Steeply changed the hip which was out, in his standing, to his other hip. ‘As a child,
this is when it became impossible to ignore the odor of obsession about the whole
thing. The secrecy about the notebook, and the secrecy about the secrecy. The scrupulous
recording of tiny details, in careful order, for purposes you could just tell were
both urgent and furtive.’
‘This is unbalance,’ Marathe concurred. ‘This attaching of excessive importance.’
‘Jesus, you don’t know the half of it.’
‘And for you also,’ Marathe said, ‘excessive unbalance. For your father progresses
downhill in this obsessing, but always so slowly that always you could question yourself,
whether you were maybe yourself the one out of balance, attaching too much importance
to any one thing—a notebook, a posture. Crazy making.’

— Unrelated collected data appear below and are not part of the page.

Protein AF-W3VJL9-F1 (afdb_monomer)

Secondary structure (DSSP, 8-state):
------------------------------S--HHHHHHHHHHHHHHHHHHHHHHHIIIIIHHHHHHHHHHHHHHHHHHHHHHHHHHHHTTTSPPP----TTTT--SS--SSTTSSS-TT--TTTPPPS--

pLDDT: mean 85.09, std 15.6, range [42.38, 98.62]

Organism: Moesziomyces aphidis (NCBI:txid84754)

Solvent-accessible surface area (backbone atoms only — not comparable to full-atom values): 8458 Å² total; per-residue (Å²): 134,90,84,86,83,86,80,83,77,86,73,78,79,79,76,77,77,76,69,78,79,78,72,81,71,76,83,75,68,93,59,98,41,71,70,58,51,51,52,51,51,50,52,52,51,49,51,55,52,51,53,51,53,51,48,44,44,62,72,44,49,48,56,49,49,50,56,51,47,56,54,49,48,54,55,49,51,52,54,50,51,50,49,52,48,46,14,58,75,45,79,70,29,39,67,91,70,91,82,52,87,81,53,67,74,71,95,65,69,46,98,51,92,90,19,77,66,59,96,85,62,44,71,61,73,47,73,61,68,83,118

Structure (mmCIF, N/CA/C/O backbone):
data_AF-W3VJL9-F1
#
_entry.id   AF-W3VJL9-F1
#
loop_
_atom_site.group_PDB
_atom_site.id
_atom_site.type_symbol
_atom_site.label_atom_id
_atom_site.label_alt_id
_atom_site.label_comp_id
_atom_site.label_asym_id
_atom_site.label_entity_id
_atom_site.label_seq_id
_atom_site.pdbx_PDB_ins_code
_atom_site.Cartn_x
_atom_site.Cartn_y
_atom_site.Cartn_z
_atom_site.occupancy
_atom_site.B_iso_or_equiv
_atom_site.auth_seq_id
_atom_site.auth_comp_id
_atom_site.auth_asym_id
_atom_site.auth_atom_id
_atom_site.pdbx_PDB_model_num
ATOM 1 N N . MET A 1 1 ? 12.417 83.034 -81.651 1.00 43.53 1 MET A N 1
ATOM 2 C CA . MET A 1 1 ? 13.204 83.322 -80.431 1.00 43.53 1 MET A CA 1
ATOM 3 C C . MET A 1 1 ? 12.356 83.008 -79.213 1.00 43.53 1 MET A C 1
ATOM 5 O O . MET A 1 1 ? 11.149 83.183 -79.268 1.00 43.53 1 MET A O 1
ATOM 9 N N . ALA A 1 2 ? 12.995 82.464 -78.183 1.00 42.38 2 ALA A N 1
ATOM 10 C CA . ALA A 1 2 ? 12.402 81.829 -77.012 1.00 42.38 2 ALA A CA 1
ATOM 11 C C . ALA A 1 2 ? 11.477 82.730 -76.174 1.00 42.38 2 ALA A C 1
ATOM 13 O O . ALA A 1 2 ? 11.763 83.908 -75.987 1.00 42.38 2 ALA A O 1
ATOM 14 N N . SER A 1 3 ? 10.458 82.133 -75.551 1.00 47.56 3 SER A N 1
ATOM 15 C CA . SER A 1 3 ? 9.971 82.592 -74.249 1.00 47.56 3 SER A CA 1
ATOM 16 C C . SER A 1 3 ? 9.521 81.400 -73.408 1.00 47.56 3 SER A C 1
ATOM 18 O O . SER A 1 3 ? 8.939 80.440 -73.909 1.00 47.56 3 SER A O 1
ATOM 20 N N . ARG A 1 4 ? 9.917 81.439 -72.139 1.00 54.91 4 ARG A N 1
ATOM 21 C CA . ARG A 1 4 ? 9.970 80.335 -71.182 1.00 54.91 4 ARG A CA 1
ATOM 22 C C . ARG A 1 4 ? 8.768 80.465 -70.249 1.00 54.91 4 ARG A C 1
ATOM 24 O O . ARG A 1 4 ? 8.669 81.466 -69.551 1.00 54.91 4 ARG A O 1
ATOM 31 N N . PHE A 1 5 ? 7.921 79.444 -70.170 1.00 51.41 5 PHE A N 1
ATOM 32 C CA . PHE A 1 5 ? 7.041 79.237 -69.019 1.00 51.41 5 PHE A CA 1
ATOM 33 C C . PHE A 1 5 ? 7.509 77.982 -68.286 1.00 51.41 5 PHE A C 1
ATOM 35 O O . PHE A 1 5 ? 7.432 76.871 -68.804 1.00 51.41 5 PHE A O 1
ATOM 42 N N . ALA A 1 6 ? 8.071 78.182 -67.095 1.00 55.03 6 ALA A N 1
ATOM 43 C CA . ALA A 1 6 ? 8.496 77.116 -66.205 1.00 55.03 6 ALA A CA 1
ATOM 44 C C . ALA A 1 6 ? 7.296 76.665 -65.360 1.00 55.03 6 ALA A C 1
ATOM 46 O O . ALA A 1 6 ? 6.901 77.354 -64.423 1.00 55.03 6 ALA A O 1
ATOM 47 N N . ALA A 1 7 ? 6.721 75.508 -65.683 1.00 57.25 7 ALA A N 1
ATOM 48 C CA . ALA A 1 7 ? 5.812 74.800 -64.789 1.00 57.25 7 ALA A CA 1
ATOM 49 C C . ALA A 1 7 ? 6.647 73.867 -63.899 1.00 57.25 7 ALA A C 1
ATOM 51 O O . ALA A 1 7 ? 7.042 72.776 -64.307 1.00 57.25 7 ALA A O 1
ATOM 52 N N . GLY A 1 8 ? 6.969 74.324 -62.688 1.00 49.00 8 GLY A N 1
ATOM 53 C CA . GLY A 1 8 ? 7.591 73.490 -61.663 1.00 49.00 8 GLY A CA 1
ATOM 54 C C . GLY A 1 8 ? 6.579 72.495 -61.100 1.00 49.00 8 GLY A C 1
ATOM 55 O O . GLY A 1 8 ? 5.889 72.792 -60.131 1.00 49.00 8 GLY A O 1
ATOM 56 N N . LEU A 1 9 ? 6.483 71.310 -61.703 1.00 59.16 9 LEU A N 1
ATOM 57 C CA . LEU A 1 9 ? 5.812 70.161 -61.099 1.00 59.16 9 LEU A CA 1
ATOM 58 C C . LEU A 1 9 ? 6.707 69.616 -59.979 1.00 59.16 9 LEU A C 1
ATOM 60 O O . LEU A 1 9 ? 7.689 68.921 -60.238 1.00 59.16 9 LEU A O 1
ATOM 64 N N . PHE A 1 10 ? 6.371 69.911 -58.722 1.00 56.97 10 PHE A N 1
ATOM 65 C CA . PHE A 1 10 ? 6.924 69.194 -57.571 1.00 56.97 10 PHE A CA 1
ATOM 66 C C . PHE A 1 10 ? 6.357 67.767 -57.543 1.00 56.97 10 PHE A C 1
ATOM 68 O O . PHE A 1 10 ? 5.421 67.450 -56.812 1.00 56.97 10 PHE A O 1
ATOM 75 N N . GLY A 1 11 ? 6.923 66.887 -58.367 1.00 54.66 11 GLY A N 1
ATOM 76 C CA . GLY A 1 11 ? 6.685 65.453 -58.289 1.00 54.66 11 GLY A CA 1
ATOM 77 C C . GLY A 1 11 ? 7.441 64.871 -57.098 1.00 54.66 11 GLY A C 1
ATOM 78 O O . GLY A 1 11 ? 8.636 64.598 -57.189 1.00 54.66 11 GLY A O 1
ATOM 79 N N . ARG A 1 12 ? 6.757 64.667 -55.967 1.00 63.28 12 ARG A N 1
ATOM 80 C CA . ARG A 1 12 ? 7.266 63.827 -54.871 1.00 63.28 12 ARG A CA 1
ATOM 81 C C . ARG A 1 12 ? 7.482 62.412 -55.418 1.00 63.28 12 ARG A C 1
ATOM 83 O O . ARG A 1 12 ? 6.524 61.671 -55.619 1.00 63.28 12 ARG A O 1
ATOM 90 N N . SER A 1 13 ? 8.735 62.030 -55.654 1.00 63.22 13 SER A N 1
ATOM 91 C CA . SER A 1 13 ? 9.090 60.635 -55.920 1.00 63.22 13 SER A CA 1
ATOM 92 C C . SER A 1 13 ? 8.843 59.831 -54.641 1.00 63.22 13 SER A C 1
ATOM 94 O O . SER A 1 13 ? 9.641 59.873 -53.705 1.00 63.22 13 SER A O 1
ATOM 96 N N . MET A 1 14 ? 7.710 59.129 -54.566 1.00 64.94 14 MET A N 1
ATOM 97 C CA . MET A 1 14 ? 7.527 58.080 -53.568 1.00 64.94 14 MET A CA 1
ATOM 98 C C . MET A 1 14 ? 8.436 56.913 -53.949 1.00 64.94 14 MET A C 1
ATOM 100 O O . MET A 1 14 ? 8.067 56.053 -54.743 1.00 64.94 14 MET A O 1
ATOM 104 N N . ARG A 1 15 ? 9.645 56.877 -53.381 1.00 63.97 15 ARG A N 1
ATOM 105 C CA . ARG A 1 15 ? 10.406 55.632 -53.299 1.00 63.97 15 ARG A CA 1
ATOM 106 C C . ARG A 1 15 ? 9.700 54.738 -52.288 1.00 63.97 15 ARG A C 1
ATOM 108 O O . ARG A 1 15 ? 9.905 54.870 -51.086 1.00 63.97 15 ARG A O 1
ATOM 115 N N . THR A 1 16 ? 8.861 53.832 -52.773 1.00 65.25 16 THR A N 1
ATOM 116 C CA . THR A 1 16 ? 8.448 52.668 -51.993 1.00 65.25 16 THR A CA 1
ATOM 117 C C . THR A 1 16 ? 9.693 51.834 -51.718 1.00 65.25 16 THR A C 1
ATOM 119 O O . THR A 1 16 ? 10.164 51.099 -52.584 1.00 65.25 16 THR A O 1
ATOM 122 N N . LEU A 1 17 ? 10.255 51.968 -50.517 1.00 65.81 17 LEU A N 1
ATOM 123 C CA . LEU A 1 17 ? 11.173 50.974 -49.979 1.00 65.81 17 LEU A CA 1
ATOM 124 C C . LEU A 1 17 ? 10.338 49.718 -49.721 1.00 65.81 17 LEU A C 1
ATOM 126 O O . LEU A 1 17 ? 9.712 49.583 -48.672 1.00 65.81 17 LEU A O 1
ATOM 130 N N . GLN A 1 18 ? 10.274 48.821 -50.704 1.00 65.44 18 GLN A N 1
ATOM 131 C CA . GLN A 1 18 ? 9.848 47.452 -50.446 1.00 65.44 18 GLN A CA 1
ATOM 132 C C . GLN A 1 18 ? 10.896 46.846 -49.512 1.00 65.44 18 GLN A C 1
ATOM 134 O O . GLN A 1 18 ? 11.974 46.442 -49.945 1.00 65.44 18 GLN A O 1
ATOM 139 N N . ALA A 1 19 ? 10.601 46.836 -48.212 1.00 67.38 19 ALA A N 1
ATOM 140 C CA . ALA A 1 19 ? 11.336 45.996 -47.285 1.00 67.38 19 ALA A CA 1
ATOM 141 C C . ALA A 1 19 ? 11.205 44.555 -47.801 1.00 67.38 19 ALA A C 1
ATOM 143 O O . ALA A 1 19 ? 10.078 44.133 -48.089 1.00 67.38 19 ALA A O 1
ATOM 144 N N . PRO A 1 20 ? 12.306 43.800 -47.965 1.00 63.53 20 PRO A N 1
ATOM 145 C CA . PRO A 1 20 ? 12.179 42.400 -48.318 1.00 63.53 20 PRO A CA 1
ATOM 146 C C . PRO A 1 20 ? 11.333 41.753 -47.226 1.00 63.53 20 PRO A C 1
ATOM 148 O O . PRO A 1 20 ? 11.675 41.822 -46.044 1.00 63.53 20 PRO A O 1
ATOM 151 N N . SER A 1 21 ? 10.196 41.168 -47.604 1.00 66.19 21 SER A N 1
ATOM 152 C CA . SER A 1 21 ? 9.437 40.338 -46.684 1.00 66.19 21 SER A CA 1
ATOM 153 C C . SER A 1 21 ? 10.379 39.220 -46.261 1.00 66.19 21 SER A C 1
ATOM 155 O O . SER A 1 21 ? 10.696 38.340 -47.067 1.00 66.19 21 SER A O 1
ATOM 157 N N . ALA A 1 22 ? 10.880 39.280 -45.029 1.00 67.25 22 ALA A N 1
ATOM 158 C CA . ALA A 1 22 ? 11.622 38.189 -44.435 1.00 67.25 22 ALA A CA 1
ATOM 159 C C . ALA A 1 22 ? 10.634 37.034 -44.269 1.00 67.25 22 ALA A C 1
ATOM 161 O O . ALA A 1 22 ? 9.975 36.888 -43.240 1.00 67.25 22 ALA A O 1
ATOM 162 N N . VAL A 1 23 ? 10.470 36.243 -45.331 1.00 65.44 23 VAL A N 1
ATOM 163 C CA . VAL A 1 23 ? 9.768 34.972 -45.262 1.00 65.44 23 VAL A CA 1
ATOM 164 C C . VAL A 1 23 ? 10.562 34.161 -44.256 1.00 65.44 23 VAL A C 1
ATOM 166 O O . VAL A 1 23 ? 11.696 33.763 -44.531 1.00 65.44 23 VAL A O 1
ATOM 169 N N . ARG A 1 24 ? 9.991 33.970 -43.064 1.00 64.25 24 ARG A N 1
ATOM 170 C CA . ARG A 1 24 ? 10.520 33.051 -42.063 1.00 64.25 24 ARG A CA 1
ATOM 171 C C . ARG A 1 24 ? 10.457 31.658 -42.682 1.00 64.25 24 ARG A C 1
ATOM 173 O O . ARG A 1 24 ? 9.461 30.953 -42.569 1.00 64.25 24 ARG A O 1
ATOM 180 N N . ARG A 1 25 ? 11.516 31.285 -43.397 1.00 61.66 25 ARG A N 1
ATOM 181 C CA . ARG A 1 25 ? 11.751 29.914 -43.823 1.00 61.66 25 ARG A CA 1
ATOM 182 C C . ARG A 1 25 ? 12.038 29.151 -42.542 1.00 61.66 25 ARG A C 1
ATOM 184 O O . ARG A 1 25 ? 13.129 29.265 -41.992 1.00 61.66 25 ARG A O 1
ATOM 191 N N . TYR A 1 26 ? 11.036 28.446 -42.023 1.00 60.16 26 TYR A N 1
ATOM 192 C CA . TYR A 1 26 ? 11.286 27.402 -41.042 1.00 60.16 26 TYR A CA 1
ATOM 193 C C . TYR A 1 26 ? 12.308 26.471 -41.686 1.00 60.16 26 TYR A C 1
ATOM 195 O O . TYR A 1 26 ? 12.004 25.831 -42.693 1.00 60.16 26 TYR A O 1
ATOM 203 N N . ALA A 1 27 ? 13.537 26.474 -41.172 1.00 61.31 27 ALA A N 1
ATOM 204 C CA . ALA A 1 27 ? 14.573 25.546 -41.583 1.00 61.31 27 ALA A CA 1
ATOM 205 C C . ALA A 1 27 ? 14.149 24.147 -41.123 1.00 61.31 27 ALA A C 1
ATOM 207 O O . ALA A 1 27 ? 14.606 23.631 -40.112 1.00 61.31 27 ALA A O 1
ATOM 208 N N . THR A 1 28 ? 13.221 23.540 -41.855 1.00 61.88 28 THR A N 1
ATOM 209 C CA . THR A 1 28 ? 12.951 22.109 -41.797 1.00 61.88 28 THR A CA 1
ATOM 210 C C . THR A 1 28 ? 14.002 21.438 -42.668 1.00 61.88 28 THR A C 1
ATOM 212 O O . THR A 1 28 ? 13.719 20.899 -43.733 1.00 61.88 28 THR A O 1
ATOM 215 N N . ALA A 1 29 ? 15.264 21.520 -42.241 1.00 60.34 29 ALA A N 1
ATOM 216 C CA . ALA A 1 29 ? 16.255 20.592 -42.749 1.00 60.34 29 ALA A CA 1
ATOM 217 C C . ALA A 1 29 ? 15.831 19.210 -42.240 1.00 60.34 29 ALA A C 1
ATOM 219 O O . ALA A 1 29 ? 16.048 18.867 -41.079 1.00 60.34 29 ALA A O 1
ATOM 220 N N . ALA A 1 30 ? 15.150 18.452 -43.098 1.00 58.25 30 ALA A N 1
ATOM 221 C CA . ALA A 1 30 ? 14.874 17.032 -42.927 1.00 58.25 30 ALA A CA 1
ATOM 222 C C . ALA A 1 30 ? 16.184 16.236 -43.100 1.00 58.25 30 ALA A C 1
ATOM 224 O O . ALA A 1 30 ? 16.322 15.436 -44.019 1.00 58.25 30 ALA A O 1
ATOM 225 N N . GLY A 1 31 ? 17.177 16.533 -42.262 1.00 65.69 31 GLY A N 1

‘And the toll on Mummykins.’
Marathe had turned the chair to a slight angle to be able to see his shadow, which
appeared blunt and deformed by the topography of the steep hillside above the outcropping,
and in general pathetic and small. There would be no titanic or menacing
Bröckengespenstphänom
with the sunrise of dawn. Marathe said ‘The whole organism of family becomes out
of balance, questioning its perceptions.’
‘The old man—then he started developing this habit of quoting little lines and scenes
from “M*A*S*H,” to illustrate some idea, make some point in conversation. At the beginning
of the habit he seemed casual about it, as if the little bits and scenes simply occurred
to him. But this changed, but slowly. Plus I remember he started seeking out feature
films that also featured the television program’s actors.’

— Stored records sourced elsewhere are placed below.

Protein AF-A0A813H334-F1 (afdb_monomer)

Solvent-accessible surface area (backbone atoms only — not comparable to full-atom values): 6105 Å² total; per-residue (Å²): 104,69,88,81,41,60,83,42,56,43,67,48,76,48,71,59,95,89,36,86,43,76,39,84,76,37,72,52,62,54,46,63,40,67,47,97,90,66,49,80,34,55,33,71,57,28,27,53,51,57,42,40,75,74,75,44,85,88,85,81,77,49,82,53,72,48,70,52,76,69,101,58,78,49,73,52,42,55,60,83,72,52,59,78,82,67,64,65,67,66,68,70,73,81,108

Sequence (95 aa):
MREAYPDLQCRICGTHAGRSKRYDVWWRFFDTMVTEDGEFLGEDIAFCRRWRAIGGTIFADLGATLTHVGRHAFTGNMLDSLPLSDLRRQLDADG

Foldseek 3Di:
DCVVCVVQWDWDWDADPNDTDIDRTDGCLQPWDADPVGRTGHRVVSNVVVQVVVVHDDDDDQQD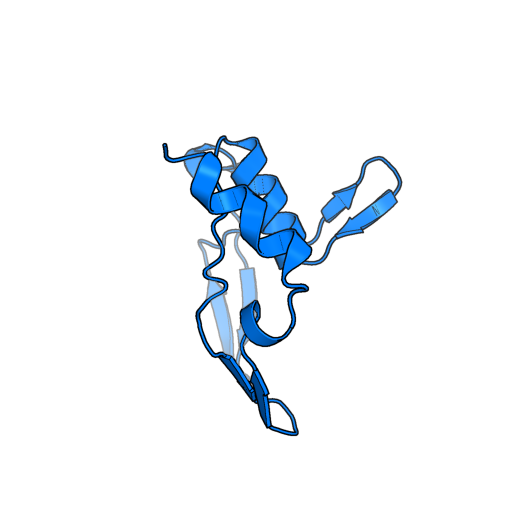WDWDDDVHIDIDGNVVVDDPVPVPPVVVVVD

Mean predicted aligned error: 7.98 Å

Organism: Polarella glacialis (NCBI:txid89957)

Secondary structure (DSSP, 8-state):
-TTT-GGGEEEEEEEETTEEEEEEEEE-TT--EE-TT--EE-HHHHHHHHHHHTTPPP---SS-EEEEESSSEEEEESGGGS-TTTGGGSSTT--

pLDDT: mean 88.21, std 14.32, range [38.41, 98.12]

Radius of gyration: 18.93 Å; Cα contacts (8 Å, |Δi|>4): 96; chains: 1; bounding box: 42×41×39 Å

Structure (mmCIF, N/CA/C/O backbone):
data_AF-A0A813H334-F1
#
_entry.id   AF-A0A813H334-F1
#
loop_
_atom_site.group_PDB
_atom_site.id
_atom_site.type_symbol
_atom_site.label_atom_id
_atom_site.label_alt_id
_atom_site.label_comp_id
_atom_site.label_asym_id
_atom_site.label_entity_id
_atom_site.label_seq_id
_atom_site.pdbx_PDB_ins_code
_atom_site.Cartn_x
_atom_site.Cartn_y
_atom_site.Cartn_z
_atom_site.occupancy
_atom_site.B_iso_or_equiv
_atom_site.auth_seq_id
_atom_site.auth_comp_id
_atom_site.auth_asym_id
_atom_site.auth_atom_id
_atom_site.pdbx_PDB_model_num
ATOM 1 N N . MET A 1 1 ? -4.765 -1.955 -13.341 1.00 94.69 1 MET A N 1
ATOM 2 C CA . MET A 1 1 ? -3.342 -2.186 -12.992 1.00 94.69 1 MET A CA 1
ATOM 3 C C . MET A 1 1 ? -2.581 -2.893 -14.105 1.00 94.69 1 MET A C 1
ATOM 5 O O . MET A 1 1 ? -1.724 -2.250 -14.678 1.00 94.69 1 MET A O 1
ATOM 9 N N . ARG A 1 2 ? -2.882 -4.154 -14.463 1.00 96.62 2 ARG A N 1
ATOM 10 C CA . ARG A 1 2 ? -2.124 -4.883 -15.511 1.00 96.62 2 ARG A CA 1
ATOM 11 C C . ARG A 1 2 ? -2.114 -4.185 -16.872 1.00 96.62 2 ARG A C 1
ATOM 13 O O . ARG A 1 2 ? -1.061 -4.052 -17.471 1.00 96.62 2 ARG A O 1
ATOM 20 N N . GLU A 1 3 ? -3.277 -3.721 -17.323 1.00 97.38 3 GLU A N 1
ATOM 21 C CA . GLU A 1 3 ? -3.414 -3.010 -18.603 1.00 97.38 3 GLU A CA 1
ATOM 22 C C . GLU A 1 3 ? -2.731 -1.640 -18.592 1.00 97.38 3 GLU A C 1
ATOM 24 O O . GLU A 1 3 ? -2.126 -1.244 -19.578 1.00 97.38 3 GLU A O 1
ATOM 29 N N . ALA A 1 4 ? -2.804 -0.932 -17.463 1.00 97.88 4 ALA A N 1
ATOM 30 C CA . ALA A 1 4 ? -2.253 0.413 -17.328 1.00 97.88 4 ALA A CA 1
ATOM 31 C C . ALA A 1 4 ? -0.735 0.435 -17.071 1.00 97.88 4 ALA A C 1
ATOM 33 O O . ALA A 1 4 ? -0.095 1.445 -17.333 1.00 97.88 4 ALA A O 1
ATOM 34 N N . TYR A 1 5 ? -0.170 -0.665 -16.564 1.00 97.25 5 TYR A N 1
ATOM 35 C CA . TYR A 1 5 ? 1.246 -0.786 -16.204 1.00 97.25 5 TYR A CA 1
ATOM 36 C C . TYR A 1 5 ? 1.876 -2.080 -16.738 1.00 97.25 5 TYR A C 1
ATOM 38 O O . TYR A 1 5 ? 2.354 -2.894 -15.942 1.00 97.25 5 TYR A O 1
ATOM 46 N N . PRO A 1 6 ? 1.853 -2.331 -18.059 1.00 97.06 6 PRO A N 1
ATOM 47 C CA . PRO A 1 6 ? 2.388 -3.565 -18.639 1.00 97.06 6 PRO A CA 1
ATOM 48 C C . PRO A 1 6 ? 3.899 -3.731 -18.402 1.00 97.06 6 PRO A C 1
ATOM 50 O O . PRO A 1 6 ? 4.401 -4.851 -18.351 1.00 97.06 6 PRO A O 1
ATOM 53 N N . ASP A 1 7 ? 4.616 -2.627 -18.196 1.00 96.81 7 ASP A N 1
ATOM 54 C CA . ASP A 1 7 ? 6.043 -2.554 -17.871 1.00 96.81 7 ASP A CA 1
ATOM 55 C C . ASP A 1 7 ? 6.396 -3.148 -16.495 1.00 96.81 7 ASP A C 1
ATOM 57 O O . ASP A 1 7 ? 7.537 -3.547 -16.255 1.00 96.81 7 ASP A O 1
ATOM 61 N N . LEU A 1 8 ? 5.413 -3.273 -15.597 1.00 96.62 8 LEU A N 1
ATOM 62 C CA . LEU A 1 8 ? 5.597 -3.895 -14.284 1.00 96.62 8 LEU A CA 1
ATOM 63 C C . LEU A 1 8 ? 5.525 -5.427 -14.322 1.00 96.62 8 LEU A C 1
ATOM 65 O O . LEU A 1 8 ? 5.715 -6.067 -13.281 1.00 96.62 8 LEU A O 1
ATOM 69 N N . GLN A 1 9 ? 5.262 -6.034 -15.483 1.00 96.69 9 GLN A N 1
ATOM 70 C CA . GLN A 1 9 ? 5.355 -7.479 -15.647 1.00 96.69 9 GLN A CA 1
ATOM 71 C C . GLN A 1 9 ? 6.818 -7.907 -15.758 1.00 96.69 9 GLN A C 1
ATOM 73 O O . GLN A 1 9 ? 7.581 -7.406 -16.581 1.00 96.69 9 GLN A O 1
ATOM 78 N N . CYS A 1 10 ? 7.213 -8.903 -14.977 1.00 94.38 10 CYS A N 1
ATOM 79 C CA . CYS A 1 10 ? 8.529 -9.507 -15.086 1.00 94.38 10 CYS A CA 1
ATOM 80 C C . CYS A 1 10 ? 8.482 -11.019 -14.860 1.00 94.38 10 CYS A C 1
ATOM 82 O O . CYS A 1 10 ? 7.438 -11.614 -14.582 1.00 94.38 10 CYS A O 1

Marathe pretended to sniff.
‘Then at some point it was as if he was no longer able to converse or communicate
on any topic without bringing it back to the program. The topic. Without some system
of references to the program.’ Steeply gave small indications of paying attention
to the small squeaks as Marathe turned his chair slightly this way and that way, achieving
different angles of sight on his small shadow. Steeply exhaled air through the nostrils
with a forceful sound. ‘Though it wasn’t as though he was wholly uncritical of it.’
It sometimes from somewhere blue occurred to Marathe that he did not dislike this
Steeply, though
like
or
respect
would be too far in going, to say.
‘It was not that type of obsession with it, it, you are saying.’
‘It was gradual and slow. He started at some point I remember to refer to the kitchen
as the Mess Tent and his den as the Marsh or Swamp. These were fictional locations
on the show. He began renting films with even crowd-extra or cameo appearances by
the program’s actors. He bought what was then called a Betamixer,
263
a kind of early magnetic-video recorder. He began a practice of magnetically recording
each week’s 29 broadcasts and reruns. He stored the tapes, organizing them in baroque
systems of cross-reference that had nothing discernible to do with dates of recording.
I remember Mummykins didn’t say anything when he moved his bedding and began to sleep
at night in the easy chair in his den, the Swamp. Or pretend to. Sleep.’
‘But you had your suspicions of not real sleeping.’
‘It was gradually obvious he was viewing his magnetic recordings of the program “M*A*S*H”
throughout the night, probably over and over again, using a crude white plastic earplug
to hide the noise, scribbling feverishly in his notebook.’
In contrast with the violence and
transperçant
puncturing of the sunset, the dawn sun seemed slowly exhaled from the more rounded
salience of the Mountains of Rincon, its heat a moister heat and the light the vague
red of a type of fond sentiment; and U.S.O.U.S.’s Steeply’s standing shadow was cast
back over the outcropping toward Marathe behind him, close enough that Marathe might
reach his arm out and touch the shadow.